In each summary table, focus on:

  • Mean
    Average time per operation. Main metric for latency.
  • Error / StdDev
    How “noisy” the measurement is.
    • High StdDev → unstable environment (CPU throttling, background processes).
  • Gen0/Gen1/Gen2
    Approx GCs per 1,000 operations.
    • More frequent GCs → more pauses → potential latency spikes.
  • Allocated
    Bytes allocated per operation.
    • One of the most important metrics for high-throughput systems (web APIs, microservices).
    • Reducing allocated bytes reduces GC overhead and CPU usage.

Tie everything back to:

  • Latency (how fast a single request completes)
  • Throughput (how many requests/second)
  • GC Pressure (how much CPU time is lost to GC)
  • Scalability (how well the app handles larger workloads or N)

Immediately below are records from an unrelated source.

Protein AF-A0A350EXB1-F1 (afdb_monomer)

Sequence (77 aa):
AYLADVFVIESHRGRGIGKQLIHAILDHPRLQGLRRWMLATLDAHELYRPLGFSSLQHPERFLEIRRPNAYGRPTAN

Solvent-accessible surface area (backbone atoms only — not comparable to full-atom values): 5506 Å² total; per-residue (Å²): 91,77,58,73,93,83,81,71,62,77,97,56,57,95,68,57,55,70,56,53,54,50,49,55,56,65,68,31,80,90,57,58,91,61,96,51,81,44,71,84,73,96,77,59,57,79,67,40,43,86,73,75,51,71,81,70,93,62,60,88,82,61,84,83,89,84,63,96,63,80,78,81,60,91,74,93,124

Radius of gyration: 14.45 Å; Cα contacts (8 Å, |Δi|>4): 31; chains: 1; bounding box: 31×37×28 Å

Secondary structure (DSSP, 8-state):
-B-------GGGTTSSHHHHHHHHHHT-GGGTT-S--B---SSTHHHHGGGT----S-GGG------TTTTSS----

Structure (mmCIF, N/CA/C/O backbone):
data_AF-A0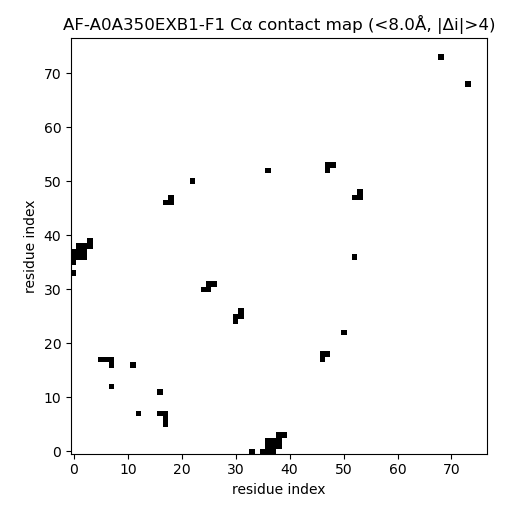A350EXB1-F1
#
_entry.id   AF-A0A350EXB1-F1
#
loop_
_atom_site.group_PDB
_atom_site.id
_atom_site.type_symbol
_atom_site.label_atom_id
_atom_site.label_alt_id
_atom_site.label_comp_id
_atom_site.label_asym_id
_atom_site.label_entity_id
_atom_site.label_seq_id
_atom_site.pdbx_PDB_ins_code
_atom_site.Cartn_x
_atom_site.Cartn_y
_atom_site.Cartn_z
_atom_site.occupancy
_atom_site.B_iso_or_equiv
_atom_site.auth_seq_id
_atom_site.auth_comp_id
_atom_site.auth_asym_id
_atom_site.auth_atom_id
_atom_site.pdbx_PDB_model_num
ATOM 1 N N . ALA A 1 1 ? -1.065 -4.771 -10.334 1.00 94.62 1 ALA A N 1
ATOM 2 C CA . ALA A 1 1 ? -1.987 -3.765 -9.766 1.00 94.62 1 ALA A CA 1
ATOM 3 C C . ALA A 1 1 ? -1.256 -2.919 -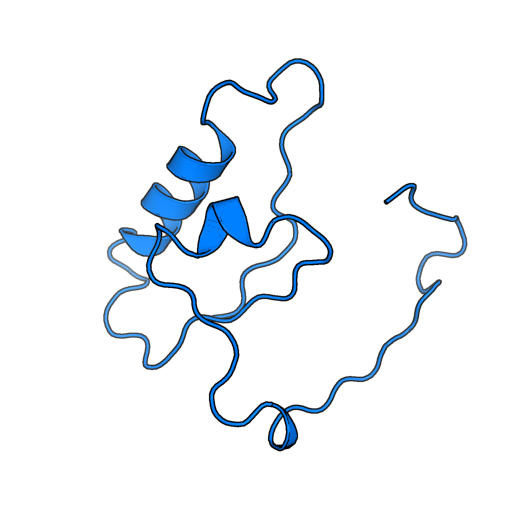8.728 1.00 94.62 1 ALA A C 1
ATOM 5 O O . ALA A 1 1 ? -0.252 -3.384 -8.190 1.00 94.62 1 ALA A O 1
ATOM 6 N N . TYR A 1 2 ? -1.742 -1.704 -8.470 1.00 96.44 2 TYR A N 1
ATOM 7 C CA . TYR A 1 2 ? -1.255 -0.822 -7.409 1.00 96.44 2 TYR A CA 1
ATOM 8 C C . TYR A 1 2 ? -2.434 -0.452 -6.507 1.00 96.44 2 TYR A C 1
ATOM 10 O O . TYR A 1 2 ? -3.469 -0.023 -7.014 1.00 96.44 2 TYR A O 1
ATOM 18 N N . LEU A 1 3 ? -2.293 -0.680 -5.206 1.00 96.81 3 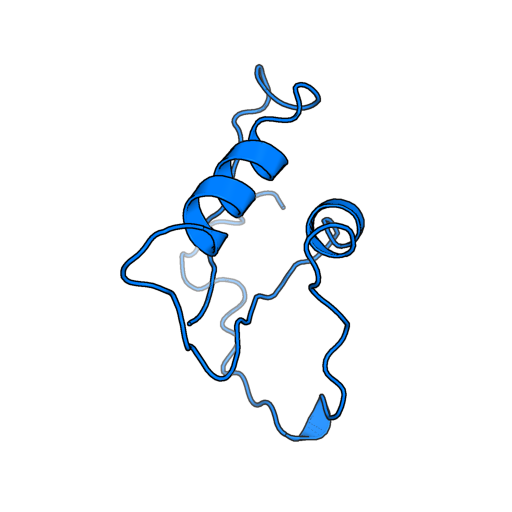LEU A N 1
ATOM 19 C CA . LEU A 1 3 ? -3.301 -0.374 -4.200 1.00 96.81 3 LEU A CA 1
ATOM 20 C C . LEU A 1 3 ? -2.948 0.960 -3.534 1.00 96.81 3 LEU A C 1
ATOM 22 O O . LEU A 1 3 ? -1.815 1.153 -3.092 1.00 96.81 3 LEU A O 1
ATOM 26 N N . ALA A 1 4 ? -3.922 1.861 -3.465 1.00 95.62 4 ALA A N 1
ATOM 27 C CA . ALA A 1 4 ? -3.783 3.192 -2.891 1.00 95.62 4 ALA A CA 1
ATOM 28 C C . ALA A 1 4 ? -5.091 3.619 -2.216 1.00 95.62 4 ALA A C 1
ATOM 30 O O . ALA A 1 4 ? -6.118 2.963 -2.389 1.00 95.62 4 ALA A O 1
ATOM 31 N N . ASP A 1 5 ? -5.027 4.710 -1.452 1.00 92.69 5 ASP A N 1
ATOM 32 C CA . ASP A 1 5 ? -6.178 5.394 -0.848 1.00 92.69 5 ASP A CA 1
ATOM 33 C C . ASP A 1 5 ? -7.083 4.494 0.008 1.00 92.69 5 ASP A C 1
ATOM 35 O O . ASP A 1 5 ? -8.290 4.699 0.132 1.00 92.69 5 ASP A O 1
ATOM 39 N N . VAL A 1 6 ? -6.482 3.489 0.647 1.00 94.31 6 VAL A N 1
ATOM 40 C CA . VAL A 1 6 ? -7.155 2.643 1.631 1.00 94.31 6 VAL A CA 1
ATOM 41 C C . VAL A 1 6 ? -7.218 3.397 2.951 1.00 94.31 6 VAL A C 1
ATOM 43 O O . VAL A 1 6 ? -6.193 3.623 3.592 1.00 94.31 6 VAL A O 1
ATOM 46 N N . PHE A 1 7 ? -8.425 3.741 3.391 1.00 94.44 7 PHE A N 1
ATOM 47 C CA . PHE A 1 7 ? -8.647 4.351 4.696 1.00 94.44 7 PHE A CA 1
ATOM 48 C C . PHE A 1 7 ? -9.890 3.781 5.380 1.00 94.44 7 PHE A C 1
ATOM 50 O O . PHE A 1 7 ? -10.840 3.331 4.744 1.00 94.44 7 PHE A O 1
ATOM 57 N N . VAL A 1 8 ? -9.878 3.829 6.711 1.00 93.81 8 VAL A N 1
ATOM 58 C CA . VAL A 1 8 ? -11.052 3.602 7.557 1.00 93.81 8 VAL A CA 1
ATOM 59 C C . VAL A 1 8 ? -11.198 4.825 8.448 1.00 93.81 8 VAL A C 1
ATOM 61 O O . VAL A 1 8 ? -10.227 5.258 9.081 1.00 93.81 8 VAL A O 1
ATOM 64 N N . ILE A 1 9 ? -12.404 5.390 8.483 1.00 96.31 9 ILE A N 1
ATOM 65 C CA . ILE A 1 9 ? -12.719 6.532 9.343 1.00 96.31 9 ILE A CA 1
ATOM 66 C C . ILE A 1 9 ? -12.492 6.173 10.814 1.00 96.31 9 ILE A C 1
ATOM 68 O O . ILE A 1 9 ? -12.751 5.042 11.225 1.00 96.31 9 ILE A O 1
ATOM 72 N N . GLU A 1 10 ? -12.014 7.139 11.598 1.00 95.44 10 GLU A N 1
ATOM 73 C CA . GLU A 1 10 ? -11.531 6.925 12.971 1.00 95.44 10 GLU A CA 1
ATOM 74 C C . GLU A 1 10 ? -12.513 6.126 13.836 1.00 95.44 10 GLU A C 1
ATOM 76 O O . GLU A 1 10 ? -12.154 5.111 14.427 1.00 95.44 10 GLU A O 1
ATOM 81 N N . SER A 1 11 ? -13.794 6.503 13.802 1.00 97.50 11 SER A N 1
ATOM 82 C CA . SER A 1 11 ? -14.872 5.875 14.579 1.00 97.50 11 SER A CA 1
ATOM 83 C C . SER A 1 11 ? -15.099 4.382 14.289 1.00 97.50 11 SER A C 1
ATOM 85 O O . SER A 1 11 ? -15.804 3.705 15.042 1.00 97.50 11 SER A O 1
ATOM 87 N N . HIS A 1 12 ? -14.514 3.859 13.209 1.00 96.38 12 HIS A N 1
ATOM 88 C CA . HIS A 1 12 ? -14.671 2.483 12.742 1.00 96.38 12 HIS A CA 1
ATOM 89 C C . HIS A 1 12 ? -13.350 1.691 12.722 1.00 96.38 12 HIS A C 1
ATOM 91 O O . HIS A 1 12 ? -13.336 0.522 12.320 1.00 96.38 12 HIS A O 1
ATOM 97 N N . ARG A 1 13 ? -12.236 2.285 13.173 1.00 94.06 13 ARG A N 1
ATOM 98 C CA . ARG A 1 13 ? -10.942 1.592 1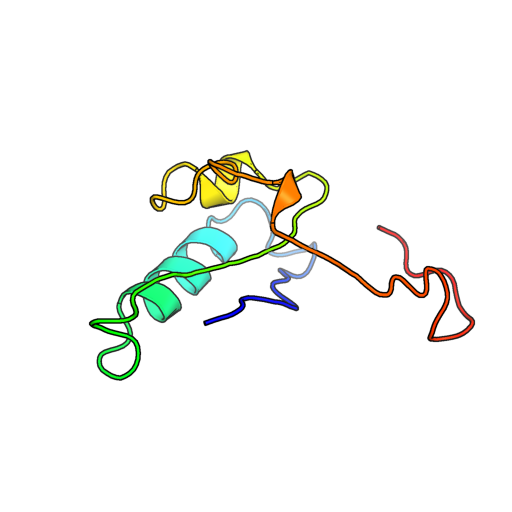3.295 1.00 94.06 13 ARG A CA 1
ATOM 99 C C . ARG A 1 13 ? -10.984 0.514 14.388 1.00 94.06 13 ARG A C 1
ATOM 101 O O . ARG A 1 13 ? -11.894 0.466 15.209 1.00 94.06 13 ARG A O 1
ATOM 108 N N . GLY A 1 14 ? -10.033 -0.423 14.345 1.00 93.19 14 GLY A N 1
ATOM 109 C CA . GLY A 1 14 ? -9.941 -1.538 15.305 1.00 93.19 14 GLY A CA 1
ATOM 110 C C . GLY A 1 14 ? -10.967 -2.666 15.117 1.00 93.19 14 GLY A C 1
ATOM 111 O O . GLY A 1 14 ? -10.906 -3.668 15.819 1.00 93.19 14 GLY A O 1
ATOM 112 N N . ARG A 1 15 ? -11.881 -2.554 14.142 1.00 96.12 15 ARG A N 1
ATOM 113 C CA . ARG A 1 15 ? -12.960 -3.535 13.892 1.00 96.12 15 ARG A CA 1
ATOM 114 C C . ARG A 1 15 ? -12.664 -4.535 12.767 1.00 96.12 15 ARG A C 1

10. Do’s and Don’ts for This Lab (and Real Life)

✅ DOs

  • ✅ Run benchmarks using Release configuration: dotnet run -c Release
  • ✅ Close other heavy apps (browsers, VMs) while benchmarking.
  • ✅ Use [MemoryDiagnoser] on all training benchmarks.
  • ✅ Use [GlobalSetup] for creating test data – don’t measure setup.
  • ✅ Use [Params] to show time complexity behavior for different N.
  • ✅ Compare a baseline method against alternatives (Baseline = true).
  • ✅ Explain metrics (Mean, Allocated, Gen0) every time you show a table.
  • ✅ Emphasize that benchmarks measure micro performance, not full system behavior.

❌ DON’Ts

  • ❌ Don’t run benchmarks in Debug mode.
    (JIT optimizations are disabled → meaningless results.)
  • ❌ Don’t benchmark I/O to real network or disk in training demos
    (noise from the environment will dominate).
  • ❌ Don’t include Console.WriteLine inside [Benchmark] methods
    (I/O destroys timings).
  • ❌ Don’t allocate large objects in [GlobalSetup] for each benchmark run; use fields.
  • ❌ Don’t assume async = faster. Show Task.Run overhead in the lab.
  • ❌ Don’t trust a single run; mention that BDN uses multiple iterations + statistics.